There is a non-negligible potential for a growing implementation cost of such an agent framework that might stretch the resource away from the existing Haystack core. However, as LLM-based agents are an exciting and rapidly growing field, they may raise Haystack awareness significantly.
Alternatives
We have considered an alternative design where the Agent is just another node or a pipeline. However, we decided to introduce it as a separate concept because of user-friendliness / clear code. While a Pipeline is a collection of Nodes, an Agent is a collection of Pipelines. Nodes in a pipeline have a pre-defined execution order, whereas the execution order of Pipelines in an Agent are chosen at runtime by a LLM.
Regarding the name Agent, we considered several alternatives and prefer Agent for its simplicity. Alternative names:
- MRKLAgent
- LLMOrchestrator
- LLMChain
- Toolchain (fits nicely with tools and toolchains in software)

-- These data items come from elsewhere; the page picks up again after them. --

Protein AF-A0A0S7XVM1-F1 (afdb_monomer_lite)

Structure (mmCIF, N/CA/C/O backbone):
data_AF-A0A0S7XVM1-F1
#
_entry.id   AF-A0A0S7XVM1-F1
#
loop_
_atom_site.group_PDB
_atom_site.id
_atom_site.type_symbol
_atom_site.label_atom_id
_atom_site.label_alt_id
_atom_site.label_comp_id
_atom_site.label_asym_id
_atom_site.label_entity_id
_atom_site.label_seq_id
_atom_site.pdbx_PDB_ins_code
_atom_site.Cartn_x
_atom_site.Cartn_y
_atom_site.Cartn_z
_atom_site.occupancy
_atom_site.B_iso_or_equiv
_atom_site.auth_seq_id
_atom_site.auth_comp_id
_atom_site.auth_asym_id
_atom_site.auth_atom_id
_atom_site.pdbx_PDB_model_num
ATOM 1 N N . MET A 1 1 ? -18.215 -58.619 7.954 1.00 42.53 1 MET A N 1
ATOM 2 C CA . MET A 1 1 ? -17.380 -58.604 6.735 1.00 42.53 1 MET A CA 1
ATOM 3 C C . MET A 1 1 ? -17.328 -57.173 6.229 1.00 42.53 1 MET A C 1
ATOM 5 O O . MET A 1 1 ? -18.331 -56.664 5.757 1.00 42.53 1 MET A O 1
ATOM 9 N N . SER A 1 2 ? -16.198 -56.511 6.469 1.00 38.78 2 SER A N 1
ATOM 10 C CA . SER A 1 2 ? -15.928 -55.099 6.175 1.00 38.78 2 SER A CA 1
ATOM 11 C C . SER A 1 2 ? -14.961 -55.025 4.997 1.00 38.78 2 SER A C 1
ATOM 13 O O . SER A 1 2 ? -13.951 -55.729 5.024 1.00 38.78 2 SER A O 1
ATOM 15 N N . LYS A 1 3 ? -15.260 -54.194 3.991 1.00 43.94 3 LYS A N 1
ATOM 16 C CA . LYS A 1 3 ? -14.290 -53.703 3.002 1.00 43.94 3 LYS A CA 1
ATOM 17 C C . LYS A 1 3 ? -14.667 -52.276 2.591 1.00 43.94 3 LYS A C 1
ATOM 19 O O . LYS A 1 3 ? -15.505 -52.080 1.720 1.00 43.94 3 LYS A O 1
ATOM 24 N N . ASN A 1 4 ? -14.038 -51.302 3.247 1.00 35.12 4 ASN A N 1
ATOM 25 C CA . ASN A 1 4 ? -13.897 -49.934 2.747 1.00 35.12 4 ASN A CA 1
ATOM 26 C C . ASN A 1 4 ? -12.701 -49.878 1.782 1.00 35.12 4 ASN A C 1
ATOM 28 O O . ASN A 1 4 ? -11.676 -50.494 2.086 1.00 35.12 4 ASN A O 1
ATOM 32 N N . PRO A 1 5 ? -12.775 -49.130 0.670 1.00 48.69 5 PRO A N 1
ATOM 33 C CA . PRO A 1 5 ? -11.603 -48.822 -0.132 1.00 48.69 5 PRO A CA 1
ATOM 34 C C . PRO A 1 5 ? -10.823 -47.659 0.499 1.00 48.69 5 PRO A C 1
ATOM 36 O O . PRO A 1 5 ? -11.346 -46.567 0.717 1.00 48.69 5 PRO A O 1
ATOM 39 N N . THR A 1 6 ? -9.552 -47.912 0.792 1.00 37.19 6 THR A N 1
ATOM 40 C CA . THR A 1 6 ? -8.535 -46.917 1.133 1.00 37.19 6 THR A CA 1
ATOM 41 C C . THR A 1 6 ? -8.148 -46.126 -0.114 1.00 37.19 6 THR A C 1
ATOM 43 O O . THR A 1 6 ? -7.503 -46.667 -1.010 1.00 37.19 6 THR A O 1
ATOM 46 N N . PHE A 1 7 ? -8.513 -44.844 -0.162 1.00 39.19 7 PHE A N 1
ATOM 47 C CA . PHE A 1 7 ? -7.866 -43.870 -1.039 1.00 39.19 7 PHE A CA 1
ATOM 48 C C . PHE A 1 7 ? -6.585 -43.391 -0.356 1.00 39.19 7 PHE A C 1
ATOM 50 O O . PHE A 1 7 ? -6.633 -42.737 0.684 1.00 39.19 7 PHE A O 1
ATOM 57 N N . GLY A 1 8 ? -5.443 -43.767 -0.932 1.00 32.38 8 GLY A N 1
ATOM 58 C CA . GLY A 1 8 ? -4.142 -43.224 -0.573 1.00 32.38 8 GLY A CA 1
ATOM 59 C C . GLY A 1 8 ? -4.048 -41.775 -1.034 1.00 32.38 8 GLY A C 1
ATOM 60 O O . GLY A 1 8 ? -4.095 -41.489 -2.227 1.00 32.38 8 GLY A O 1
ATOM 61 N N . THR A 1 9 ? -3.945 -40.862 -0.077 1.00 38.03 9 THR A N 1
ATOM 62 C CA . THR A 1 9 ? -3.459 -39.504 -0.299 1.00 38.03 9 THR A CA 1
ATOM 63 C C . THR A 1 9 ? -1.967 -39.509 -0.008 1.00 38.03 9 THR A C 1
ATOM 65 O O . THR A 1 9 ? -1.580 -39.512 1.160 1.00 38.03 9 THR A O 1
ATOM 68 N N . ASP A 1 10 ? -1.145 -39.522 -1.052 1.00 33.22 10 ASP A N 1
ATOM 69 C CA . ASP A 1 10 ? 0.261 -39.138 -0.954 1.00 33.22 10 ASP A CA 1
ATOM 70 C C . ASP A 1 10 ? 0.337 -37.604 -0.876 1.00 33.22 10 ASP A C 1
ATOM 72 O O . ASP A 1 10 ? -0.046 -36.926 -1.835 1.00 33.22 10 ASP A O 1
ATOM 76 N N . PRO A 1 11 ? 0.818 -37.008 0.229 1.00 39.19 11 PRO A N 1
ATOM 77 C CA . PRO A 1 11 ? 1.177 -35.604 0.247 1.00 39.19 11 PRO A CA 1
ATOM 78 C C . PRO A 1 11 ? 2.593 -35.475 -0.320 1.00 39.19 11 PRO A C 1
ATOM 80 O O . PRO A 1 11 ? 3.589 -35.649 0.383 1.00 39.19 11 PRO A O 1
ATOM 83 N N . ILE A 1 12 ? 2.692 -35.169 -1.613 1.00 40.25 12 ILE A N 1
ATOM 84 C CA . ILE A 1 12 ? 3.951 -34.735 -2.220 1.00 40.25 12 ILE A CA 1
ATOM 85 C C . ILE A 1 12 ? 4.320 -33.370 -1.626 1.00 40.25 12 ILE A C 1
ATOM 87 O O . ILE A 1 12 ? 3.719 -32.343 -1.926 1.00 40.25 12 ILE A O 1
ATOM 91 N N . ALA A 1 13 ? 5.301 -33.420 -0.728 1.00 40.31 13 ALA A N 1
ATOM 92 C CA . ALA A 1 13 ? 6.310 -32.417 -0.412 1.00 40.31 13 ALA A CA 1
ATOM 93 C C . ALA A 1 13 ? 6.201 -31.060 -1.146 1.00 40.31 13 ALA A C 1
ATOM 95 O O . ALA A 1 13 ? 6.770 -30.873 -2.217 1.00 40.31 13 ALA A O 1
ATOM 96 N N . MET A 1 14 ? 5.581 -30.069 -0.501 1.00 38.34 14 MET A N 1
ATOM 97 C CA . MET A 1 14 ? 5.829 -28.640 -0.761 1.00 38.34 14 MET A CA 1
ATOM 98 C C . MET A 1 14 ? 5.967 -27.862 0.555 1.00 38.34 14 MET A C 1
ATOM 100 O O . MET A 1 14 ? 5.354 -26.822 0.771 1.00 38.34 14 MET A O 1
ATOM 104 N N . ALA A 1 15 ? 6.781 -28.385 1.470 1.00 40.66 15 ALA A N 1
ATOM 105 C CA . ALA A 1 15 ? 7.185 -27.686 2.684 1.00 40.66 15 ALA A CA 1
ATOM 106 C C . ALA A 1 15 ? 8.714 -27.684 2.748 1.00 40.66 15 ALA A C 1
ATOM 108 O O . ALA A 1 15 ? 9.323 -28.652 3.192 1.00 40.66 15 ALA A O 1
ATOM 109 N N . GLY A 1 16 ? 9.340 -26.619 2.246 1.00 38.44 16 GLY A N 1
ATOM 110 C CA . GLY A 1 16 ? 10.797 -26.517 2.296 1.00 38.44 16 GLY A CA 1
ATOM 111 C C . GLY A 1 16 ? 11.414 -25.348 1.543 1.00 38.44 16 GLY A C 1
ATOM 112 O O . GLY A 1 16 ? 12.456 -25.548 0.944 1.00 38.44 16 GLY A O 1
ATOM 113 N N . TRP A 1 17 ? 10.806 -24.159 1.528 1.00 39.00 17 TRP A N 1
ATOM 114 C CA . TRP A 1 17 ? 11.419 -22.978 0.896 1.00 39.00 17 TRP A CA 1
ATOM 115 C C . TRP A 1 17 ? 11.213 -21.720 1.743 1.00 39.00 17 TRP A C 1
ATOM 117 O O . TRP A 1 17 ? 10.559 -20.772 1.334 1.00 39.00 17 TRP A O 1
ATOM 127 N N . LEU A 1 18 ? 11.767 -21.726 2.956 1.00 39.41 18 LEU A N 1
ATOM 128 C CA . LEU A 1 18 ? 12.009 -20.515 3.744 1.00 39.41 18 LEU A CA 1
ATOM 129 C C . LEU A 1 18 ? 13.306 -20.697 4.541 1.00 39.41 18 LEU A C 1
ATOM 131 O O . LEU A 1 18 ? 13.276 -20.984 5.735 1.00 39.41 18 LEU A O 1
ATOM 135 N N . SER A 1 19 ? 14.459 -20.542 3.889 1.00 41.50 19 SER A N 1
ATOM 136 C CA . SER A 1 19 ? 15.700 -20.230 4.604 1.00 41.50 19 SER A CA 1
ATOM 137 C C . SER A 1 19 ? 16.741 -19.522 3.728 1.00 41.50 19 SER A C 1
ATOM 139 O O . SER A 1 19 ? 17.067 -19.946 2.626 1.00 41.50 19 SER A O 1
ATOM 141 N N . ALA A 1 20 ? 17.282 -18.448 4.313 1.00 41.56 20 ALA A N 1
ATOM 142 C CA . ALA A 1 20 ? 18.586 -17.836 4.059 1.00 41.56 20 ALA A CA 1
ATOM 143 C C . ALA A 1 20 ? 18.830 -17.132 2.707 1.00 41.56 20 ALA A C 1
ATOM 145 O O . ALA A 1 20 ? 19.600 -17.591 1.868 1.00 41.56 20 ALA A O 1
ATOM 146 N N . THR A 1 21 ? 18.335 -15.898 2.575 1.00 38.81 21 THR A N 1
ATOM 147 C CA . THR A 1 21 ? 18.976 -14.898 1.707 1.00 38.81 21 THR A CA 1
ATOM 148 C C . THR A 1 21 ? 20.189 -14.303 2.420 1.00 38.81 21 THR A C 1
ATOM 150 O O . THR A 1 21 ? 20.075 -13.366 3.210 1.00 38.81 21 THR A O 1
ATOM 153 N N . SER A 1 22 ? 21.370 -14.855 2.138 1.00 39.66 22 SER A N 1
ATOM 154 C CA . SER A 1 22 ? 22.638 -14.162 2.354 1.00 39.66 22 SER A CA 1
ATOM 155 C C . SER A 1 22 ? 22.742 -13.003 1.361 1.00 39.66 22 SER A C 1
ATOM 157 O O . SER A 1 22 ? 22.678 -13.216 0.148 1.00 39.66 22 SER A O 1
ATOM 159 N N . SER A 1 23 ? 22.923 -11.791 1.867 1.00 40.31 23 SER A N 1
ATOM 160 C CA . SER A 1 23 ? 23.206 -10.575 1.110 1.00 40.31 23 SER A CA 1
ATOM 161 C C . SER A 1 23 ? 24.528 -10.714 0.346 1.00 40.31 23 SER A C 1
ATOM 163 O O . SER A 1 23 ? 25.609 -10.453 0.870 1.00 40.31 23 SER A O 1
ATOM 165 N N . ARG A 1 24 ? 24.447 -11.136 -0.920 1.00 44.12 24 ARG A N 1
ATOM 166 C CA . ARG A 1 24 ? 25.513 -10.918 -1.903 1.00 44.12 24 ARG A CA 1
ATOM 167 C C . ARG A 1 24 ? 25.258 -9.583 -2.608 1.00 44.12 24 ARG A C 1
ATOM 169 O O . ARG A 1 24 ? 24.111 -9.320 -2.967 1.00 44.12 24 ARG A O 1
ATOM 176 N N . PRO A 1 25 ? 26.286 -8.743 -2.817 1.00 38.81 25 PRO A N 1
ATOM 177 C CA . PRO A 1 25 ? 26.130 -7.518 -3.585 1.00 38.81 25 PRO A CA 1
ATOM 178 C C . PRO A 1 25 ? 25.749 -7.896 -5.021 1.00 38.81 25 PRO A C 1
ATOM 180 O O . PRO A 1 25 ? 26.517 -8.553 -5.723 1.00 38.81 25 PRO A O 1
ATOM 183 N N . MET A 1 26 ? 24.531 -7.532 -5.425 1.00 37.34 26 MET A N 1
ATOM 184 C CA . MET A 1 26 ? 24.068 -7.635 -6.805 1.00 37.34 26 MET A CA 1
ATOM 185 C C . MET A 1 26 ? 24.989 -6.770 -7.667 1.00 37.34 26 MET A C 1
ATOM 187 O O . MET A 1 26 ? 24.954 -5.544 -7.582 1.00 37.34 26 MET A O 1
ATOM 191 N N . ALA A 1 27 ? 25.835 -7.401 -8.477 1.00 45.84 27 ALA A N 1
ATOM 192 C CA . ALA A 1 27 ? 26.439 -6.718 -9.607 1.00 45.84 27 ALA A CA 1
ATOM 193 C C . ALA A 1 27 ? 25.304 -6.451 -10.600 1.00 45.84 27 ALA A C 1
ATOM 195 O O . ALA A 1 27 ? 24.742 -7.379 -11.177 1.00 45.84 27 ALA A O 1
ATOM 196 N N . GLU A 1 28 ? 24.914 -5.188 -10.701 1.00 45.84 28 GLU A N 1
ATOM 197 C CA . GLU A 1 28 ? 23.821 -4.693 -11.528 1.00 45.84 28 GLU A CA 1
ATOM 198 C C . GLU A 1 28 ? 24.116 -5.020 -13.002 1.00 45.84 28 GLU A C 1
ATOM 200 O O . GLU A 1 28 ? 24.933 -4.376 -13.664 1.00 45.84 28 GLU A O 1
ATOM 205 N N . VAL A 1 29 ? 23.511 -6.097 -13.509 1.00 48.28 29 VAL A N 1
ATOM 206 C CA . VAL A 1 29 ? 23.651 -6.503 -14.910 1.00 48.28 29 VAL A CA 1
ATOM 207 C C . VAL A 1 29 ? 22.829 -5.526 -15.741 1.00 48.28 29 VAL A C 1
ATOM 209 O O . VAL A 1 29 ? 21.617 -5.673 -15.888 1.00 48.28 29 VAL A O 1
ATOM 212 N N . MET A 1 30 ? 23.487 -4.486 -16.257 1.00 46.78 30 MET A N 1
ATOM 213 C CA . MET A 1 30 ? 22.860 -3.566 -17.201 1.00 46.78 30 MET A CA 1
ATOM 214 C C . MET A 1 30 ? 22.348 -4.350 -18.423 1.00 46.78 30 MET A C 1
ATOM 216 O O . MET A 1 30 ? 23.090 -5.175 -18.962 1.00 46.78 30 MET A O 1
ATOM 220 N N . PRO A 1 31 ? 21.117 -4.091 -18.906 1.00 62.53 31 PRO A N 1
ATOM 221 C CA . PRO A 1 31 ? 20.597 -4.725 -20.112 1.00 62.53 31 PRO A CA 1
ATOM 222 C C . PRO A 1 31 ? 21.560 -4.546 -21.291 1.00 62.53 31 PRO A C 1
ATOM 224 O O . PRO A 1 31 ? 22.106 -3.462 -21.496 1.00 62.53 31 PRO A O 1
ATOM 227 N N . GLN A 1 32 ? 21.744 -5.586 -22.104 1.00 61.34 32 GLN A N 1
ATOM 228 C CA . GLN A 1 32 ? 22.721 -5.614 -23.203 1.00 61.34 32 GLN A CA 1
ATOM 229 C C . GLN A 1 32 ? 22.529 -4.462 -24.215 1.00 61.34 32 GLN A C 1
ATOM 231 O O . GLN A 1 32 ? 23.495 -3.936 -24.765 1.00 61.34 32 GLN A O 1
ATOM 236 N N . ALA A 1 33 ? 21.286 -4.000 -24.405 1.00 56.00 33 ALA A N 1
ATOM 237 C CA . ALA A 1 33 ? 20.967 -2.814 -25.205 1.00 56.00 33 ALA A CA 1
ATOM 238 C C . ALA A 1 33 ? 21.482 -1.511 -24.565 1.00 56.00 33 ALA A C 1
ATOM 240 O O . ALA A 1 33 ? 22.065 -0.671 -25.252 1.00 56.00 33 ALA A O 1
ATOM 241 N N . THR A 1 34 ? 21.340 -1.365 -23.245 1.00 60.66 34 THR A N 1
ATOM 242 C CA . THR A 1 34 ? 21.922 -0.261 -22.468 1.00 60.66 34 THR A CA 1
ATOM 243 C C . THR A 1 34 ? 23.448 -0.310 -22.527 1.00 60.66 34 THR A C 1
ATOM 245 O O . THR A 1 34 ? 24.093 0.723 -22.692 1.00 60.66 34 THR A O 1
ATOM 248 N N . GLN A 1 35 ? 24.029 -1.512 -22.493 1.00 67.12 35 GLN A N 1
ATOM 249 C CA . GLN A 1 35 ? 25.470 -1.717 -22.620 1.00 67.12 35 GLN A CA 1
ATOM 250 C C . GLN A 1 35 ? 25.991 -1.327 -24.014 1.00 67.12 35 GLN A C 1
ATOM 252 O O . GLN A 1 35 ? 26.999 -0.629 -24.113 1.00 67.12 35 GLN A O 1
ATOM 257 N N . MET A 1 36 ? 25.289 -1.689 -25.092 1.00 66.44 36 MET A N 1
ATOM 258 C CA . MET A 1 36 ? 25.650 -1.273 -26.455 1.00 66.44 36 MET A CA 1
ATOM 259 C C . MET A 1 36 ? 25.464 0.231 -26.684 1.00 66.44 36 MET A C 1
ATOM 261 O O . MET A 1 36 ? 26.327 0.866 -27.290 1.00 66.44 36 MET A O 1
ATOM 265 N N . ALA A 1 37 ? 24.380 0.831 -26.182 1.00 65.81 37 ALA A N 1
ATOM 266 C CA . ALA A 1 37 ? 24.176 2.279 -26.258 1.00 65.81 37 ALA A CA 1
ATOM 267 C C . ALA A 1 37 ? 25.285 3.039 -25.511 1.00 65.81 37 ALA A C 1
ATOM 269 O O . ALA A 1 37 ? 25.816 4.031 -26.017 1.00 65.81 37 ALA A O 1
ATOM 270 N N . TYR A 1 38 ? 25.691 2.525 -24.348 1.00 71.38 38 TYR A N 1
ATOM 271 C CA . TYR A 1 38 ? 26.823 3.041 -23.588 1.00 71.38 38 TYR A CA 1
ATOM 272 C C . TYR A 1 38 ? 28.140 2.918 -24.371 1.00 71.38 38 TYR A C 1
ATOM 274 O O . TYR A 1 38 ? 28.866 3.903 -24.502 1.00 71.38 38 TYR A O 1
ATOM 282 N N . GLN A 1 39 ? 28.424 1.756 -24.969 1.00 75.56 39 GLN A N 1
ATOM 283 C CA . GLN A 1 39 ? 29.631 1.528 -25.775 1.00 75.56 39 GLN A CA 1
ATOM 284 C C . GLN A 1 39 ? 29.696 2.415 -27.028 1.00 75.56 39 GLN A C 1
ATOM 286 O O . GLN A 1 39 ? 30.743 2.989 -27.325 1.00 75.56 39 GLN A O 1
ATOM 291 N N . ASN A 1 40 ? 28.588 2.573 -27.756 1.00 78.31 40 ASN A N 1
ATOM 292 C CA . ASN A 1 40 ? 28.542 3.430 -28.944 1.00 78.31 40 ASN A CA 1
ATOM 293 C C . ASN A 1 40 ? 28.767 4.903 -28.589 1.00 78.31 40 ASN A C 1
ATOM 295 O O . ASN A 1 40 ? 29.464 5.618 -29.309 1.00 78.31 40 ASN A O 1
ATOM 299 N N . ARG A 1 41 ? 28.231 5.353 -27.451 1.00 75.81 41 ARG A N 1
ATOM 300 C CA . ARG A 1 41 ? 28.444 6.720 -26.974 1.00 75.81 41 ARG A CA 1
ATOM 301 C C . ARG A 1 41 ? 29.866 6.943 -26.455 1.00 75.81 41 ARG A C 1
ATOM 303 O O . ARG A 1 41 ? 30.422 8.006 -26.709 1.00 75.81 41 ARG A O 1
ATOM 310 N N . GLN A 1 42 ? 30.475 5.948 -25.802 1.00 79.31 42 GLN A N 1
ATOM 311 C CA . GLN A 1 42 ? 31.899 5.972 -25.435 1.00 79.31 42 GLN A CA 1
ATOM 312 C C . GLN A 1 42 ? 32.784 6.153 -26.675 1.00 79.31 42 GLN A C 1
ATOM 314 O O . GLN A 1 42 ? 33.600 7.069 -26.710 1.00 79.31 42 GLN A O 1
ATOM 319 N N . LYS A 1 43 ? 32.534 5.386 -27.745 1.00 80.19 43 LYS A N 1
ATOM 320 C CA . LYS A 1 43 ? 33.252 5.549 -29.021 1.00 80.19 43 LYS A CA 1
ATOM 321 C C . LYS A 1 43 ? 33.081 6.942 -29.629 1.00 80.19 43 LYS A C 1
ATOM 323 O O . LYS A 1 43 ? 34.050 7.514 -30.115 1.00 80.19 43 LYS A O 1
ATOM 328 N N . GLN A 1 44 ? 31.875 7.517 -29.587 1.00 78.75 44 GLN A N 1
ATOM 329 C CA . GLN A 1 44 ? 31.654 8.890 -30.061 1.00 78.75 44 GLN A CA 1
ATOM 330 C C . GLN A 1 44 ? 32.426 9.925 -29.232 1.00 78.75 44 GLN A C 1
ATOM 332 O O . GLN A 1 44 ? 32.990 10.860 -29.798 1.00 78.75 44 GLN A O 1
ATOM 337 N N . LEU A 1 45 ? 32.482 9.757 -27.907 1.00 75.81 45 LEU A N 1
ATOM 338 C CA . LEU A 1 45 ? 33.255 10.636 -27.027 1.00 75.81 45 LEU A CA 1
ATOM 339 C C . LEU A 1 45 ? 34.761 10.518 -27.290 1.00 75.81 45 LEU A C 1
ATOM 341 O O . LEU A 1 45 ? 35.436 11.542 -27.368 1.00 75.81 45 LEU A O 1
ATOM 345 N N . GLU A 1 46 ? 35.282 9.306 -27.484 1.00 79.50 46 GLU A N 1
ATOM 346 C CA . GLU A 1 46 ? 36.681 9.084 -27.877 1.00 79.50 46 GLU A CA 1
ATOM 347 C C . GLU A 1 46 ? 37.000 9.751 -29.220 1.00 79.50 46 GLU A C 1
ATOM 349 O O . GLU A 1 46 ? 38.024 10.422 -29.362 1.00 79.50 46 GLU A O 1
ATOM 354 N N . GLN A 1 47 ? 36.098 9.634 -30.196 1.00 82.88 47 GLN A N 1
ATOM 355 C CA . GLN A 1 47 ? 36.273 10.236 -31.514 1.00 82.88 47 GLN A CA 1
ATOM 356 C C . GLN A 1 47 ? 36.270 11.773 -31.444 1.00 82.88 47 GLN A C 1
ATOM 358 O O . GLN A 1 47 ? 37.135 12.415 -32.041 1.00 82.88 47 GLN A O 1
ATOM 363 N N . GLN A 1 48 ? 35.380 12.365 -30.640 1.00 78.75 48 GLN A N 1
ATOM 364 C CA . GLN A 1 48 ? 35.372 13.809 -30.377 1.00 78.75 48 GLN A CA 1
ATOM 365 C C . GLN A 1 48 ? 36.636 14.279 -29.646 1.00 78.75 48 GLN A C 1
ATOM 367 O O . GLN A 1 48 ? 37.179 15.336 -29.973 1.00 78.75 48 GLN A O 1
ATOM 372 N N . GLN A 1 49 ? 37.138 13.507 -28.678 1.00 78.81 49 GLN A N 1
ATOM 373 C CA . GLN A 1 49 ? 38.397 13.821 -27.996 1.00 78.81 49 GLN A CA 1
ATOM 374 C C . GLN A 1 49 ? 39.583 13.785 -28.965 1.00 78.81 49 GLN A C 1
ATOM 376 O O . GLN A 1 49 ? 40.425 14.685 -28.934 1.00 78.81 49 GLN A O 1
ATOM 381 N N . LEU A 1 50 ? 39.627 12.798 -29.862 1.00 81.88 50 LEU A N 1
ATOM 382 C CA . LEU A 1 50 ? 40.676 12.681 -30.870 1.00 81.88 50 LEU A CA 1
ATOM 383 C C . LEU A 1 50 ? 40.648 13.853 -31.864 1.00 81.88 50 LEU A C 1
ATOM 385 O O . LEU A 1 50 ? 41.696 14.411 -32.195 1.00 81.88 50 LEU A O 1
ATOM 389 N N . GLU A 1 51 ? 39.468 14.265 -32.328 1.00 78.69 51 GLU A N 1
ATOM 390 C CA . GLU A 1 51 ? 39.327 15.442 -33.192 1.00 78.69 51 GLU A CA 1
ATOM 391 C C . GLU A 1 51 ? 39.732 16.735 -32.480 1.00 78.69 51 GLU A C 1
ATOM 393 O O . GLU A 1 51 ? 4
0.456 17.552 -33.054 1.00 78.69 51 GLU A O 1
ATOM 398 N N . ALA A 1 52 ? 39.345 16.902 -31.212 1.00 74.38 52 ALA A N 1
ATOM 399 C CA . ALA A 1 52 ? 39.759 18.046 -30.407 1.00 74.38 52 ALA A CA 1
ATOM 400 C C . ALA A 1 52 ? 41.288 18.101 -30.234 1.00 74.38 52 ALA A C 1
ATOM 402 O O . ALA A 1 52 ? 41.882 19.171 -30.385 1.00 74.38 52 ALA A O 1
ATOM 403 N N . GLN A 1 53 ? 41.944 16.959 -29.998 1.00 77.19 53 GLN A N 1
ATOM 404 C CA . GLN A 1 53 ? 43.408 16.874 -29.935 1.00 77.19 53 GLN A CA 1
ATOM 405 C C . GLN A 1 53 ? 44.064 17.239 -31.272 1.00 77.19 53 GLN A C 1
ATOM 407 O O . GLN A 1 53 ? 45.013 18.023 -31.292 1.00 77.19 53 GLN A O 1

- PipelineComposer / LLMComposer
- PipelineComposition / LLMComposition
- Interesting naming tidbits:
Adoption strategy
Introducing the Agent concept is a rather big change that would require a careful adoption strategy. We would need a lot more documentation explaining these new concepts, and each attaching tool would need additional documentation.
However, the existing Haystack users, especially advanced users have already requested an agent framework to be added as part of the Haystack. We anticipate that advanced users will be the first to adopt the Agent.
Using an Agent requires an OpenAI api key and some tools require additional api keys, for example SerpAPI but there are free trials.
The debugging output of the Agent will help users to better understand how it works. In a debugger, the agent works as any other Haystack pipeline containing a prompt node.
How we teach this
Yes, adding agents to Haystack would require a lot of documentation changes. Perhaps even a separate documentation for MRKL and other future agents somewhat detached from Haystack.
We can teach existing Haystack users about agents and agent tools in a new section of the documentation. We can also organize Discord office hours, tutorials, and webinars to teach the new concepts.
Unresolved questions
Name of the parameter pipeline_or_node
- When we add a tool to the agent, we need to specify the name of the pipeline or node (component) to add.
This parameter could be called
pipeline_or_nodeorpipeline_or_component_nameetc.
Umbrella Term for Pipeline and Agent
- We need a term that captures pipelines and agents for communication with users (NLP application, flow, system, service, engine ...). Let's have that conversation separately from this proposal.
Tools we imagine in the near future
- Tools will be discussed in a separate proposal.